More NSA documents, released with Glenn Greenwald’s book No Place to Hide, detailed how NSA employees intercepted Cisco routers, intended for organisations targeted for surveillance, and implanted them with backdoors before shipping them on. America is not the only country that uses these practices. A recent Bloomberg report pointed out that China’s intelligence services had ordered subcontractors in China to plant malicious chips in Supermicro server motherboards bound for the US.
Faced with these dangers, countries have moved to restrict foreign products from use in critical networks. In 2014, Beijing banned government offices from buying Microsoft Windows, and security software from Symantec and Kaspersky Lab. One year later, the ban was also applied to Cisco and Apple products. In August 2018, President Trump signed a bill banning the use of Chinese Huawei and ZTE technology by the US government. This followed a 2017 ban on the Moscow-based Kaspersky Lab.
In India, though, we seem oblivious to the vulnerabilities that exist in our critical networks due to foreign hardware and software. Over 60 per cent of software and hardware being used by BSNL is sourced from either Huawei or ZTE. This is despite Huawei being probed for hacking a BSNL network in 2014. In September 2017, BSNL signed a memorandum of understanding with ZTE for research and commercialisation of future 5G technology. Even Australia, with a billion lesser population than India, has banned Huawei from supplying equipment for 5G mobile network, citing national security risks.
The Air Force Network (AFNET) was launched in 2010. Present on that occasion was the Cisco country head because his company was a major supplier of equipment for AFNET. The army’s latest communication backbone, Network for Spectrum (NFS), also uses Cisco equipment. Rather than looking at indigenous equipment, The Quint, in a 2016 report, had revealed that the request for proposal for NFS equipment had been manipulated to favour Cisco.
The story is similar when it comes to software. The Indian Army mostly uses the Microsoft Windows operating system on its official computers. Windows is an outstanding system but is a closed-source software owned by a company that is bound by US laws and historically tied to the American intelligence community. And India is a prime target for American spying; in the overall list of countries targeted by PRISM, India stood at the fifth place.
In 2015, the Northern Command of the army decided to adopt the Bharat Operating System Solutions (BOSS) for all its official computers. BOSS is an indigenously developed open-source system by the Centre for Development of Advanced Computing, an R&D organisation of the Ministry of Electronics and Information Technology. At the start, there were many teething problems. The user-friendliness of Windows could not be replicated and re-training of a generation that had grown up with Windows was not easy. However, we persisted because we were convinced that national security cannot be subordinated to the ease of making a PowerPoint presentation.

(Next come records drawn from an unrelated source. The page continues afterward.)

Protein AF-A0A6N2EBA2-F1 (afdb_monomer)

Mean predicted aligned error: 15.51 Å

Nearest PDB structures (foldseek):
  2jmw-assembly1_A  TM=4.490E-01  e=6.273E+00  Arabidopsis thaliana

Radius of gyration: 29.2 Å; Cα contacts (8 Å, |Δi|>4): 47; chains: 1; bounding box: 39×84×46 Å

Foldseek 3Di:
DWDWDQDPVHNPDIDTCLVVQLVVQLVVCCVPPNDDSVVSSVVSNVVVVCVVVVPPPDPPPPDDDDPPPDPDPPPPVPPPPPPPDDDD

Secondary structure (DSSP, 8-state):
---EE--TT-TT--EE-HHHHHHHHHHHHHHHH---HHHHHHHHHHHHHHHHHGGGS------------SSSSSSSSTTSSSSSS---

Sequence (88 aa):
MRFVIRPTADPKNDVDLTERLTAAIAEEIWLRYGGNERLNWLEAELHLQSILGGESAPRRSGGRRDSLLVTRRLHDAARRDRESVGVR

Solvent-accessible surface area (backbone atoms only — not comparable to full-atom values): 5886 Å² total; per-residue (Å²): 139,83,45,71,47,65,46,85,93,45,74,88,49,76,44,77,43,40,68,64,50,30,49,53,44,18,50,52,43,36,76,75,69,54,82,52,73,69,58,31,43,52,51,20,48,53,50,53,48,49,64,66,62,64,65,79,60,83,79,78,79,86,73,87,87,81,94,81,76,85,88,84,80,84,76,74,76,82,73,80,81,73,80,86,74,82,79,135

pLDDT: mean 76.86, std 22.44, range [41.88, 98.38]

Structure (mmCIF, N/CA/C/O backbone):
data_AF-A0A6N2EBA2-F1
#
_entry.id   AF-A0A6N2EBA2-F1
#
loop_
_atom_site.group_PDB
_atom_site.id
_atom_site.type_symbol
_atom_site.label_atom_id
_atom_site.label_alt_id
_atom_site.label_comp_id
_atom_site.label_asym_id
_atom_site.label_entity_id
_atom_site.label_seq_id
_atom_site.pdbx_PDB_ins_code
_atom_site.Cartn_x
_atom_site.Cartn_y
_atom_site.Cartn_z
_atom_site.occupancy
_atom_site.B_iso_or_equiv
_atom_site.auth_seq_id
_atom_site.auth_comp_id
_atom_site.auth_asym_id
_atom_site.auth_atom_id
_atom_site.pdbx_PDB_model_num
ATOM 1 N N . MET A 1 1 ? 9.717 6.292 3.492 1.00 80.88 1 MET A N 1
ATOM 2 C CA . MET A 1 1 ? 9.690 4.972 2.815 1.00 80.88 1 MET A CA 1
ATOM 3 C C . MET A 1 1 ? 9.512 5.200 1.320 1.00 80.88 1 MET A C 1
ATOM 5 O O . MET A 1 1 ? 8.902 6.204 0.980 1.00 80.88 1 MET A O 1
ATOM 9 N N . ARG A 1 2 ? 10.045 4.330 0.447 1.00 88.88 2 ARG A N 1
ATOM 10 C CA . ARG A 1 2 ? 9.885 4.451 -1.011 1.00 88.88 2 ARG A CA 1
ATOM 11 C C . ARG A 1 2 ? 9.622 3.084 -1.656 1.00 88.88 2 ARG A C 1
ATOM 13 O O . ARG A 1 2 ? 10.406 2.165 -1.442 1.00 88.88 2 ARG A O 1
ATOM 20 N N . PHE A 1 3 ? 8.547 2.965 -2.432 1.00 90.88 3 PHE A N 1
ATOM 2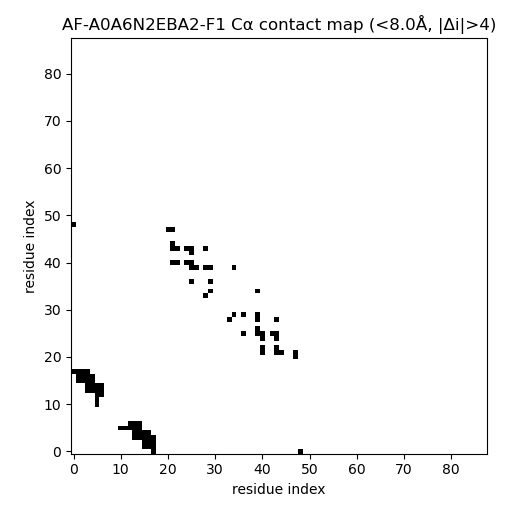1 C CA . PHE A 1 3 ? 8.171 1.786 -3.212 1.00 90.88 3 PHE A CA 1
ATOM 22 C C . PHE A 1 3 ? 8.384 2.071 -4.699 1.00 90.88 3 PHE A C 1
ATOM 24 O O . PHE A 1 3 ? 7.640 2.836 -5.313 1.00 90.88 3 PHE A O 1
ATOM 31 N N . VAL A 1 4 ? 9.410 1.452 -5.279 1.00 93.50 4 VAL A N 1
ATOM 32 C CA . VAL A 1 4 ? 9.780 1.636 -6.684 1.00 93.50 4 VAL A CA 1
ATOM 33 C C . VAL A 1 4 ? 9.666 0.304 -7.401 1.00 93.50 4 VAL A C 1
ATOM 35 O O . VAL A 1 4 ? 10.228 -0.691 -6.946 1.00 93.50 4 VAL A O 1
ATOM 38 N N . ILE A 1 5 ? 8.971 0.293 -8.536 1.00 91.75 5 ILE A N 1
ATOM 39 C CA . ILE A 1 5 ? 8.954 -0.857 -9.438 1.00 91.75 5 ILE A CA 1
ATOM 40 C C . ILE A 1 5 ? 9.721 -0.542 -10.709 1.00 91.75 5 ILE A C 1
ATOM 42 O O . ILE A 1 5 ? 9.722 0.589 -11.193 1.00 91.75 5 ILE A O 1
ATOM 46 N N . ARG A 1 6 ? 10.317 -1.584 -11.281 1.00 95.50 6 ARG A N 1
ATOM 47 C CA . ARG A 1 6 ? 10.873 -1.561 -12.627 1.00 95.50 6 ARG A CA 1
ATOM 48 C C . ARG A 1 6 ? 10.024 -2.462 -13.518 1.00 95.50 6 ARG A C 1
ATOM 50 O O . ARG A 1 6 ? 10.122 -3.686 -13.393 1.00 95.50 6 ARG A O 1
ATOM 57 N N . PRO A 1 7 ? 9.162 -1.900 -14.378 1.00 94.25 7 PRO A N 1
ATOM 58 C CA . PRO A 1 7 ? 8.330 -2.697 -15.266 1.00 94.25 7 PRO A CA 1
ATOM 59 C C . PRO A 1 7 ? 9.185 -3.548 -16.210 1.00 94.25 7 PRO A C 1
ATOM 61 O O . PRO A 1 7 ? 10.142 -3.066 -16.806 1.00 94.25 7 PRO A O 1
ATOM 64 N N . THR A 1 8 ? 8.822 -4.815 -16.416 1.00 94.00 8 THR A N 1
ATOM 65 C CA . THR A 1 8 ? 9.550 -5.689 -17.356 1.00 94.00 8 THR A CA 1
ATOM 66 C C . THR A 1 8 ? 9.423 -5.216 -18.807 1.00 94.00 8 THR A C 1
ATOM 68 O O . THR A 1 8 ? 10.349 -5.393 -19.591 1.00 94.00 8 THR A O 1
ATOM 71 N N . ALA A 1 9 ? 8.291 -4.594 -19.157 1.00 93.38 9 ALA A N 1
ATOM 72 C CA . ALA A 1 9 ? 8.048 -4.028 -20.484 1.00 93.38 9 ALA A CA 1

Three years later, the army is still debating the merits of BOSS, and the arguments are still centered on simplicity of usage, not security of networks. Instead of supporting BOSS, there is a push to return to Windows. Despite the clear dangers in cyber space, we remain inexorably tied to past practices and show little desire to make changes that are essential to protect our national interests.
In an article in the Christian Science Monitor, James Mulvenon, a founding member of the Cyber Conflict Studies Association, is quoted as saying, “Here’s the problem — it’s 1946 in cyber. So we have these potent new weapons, but we don’t have all the conceptual and doctrinal thinking that supports those weapons or any kind of deterrence.” An essential element of this doctrinal thinking is for the Indian military to take the lead in indigenising its IT infrastructure.
The prime minister is known for taking bold decisions like the surgical strike of 2016. A policy decision to indigenise our cyber space will have greater and more far reaching national security implications.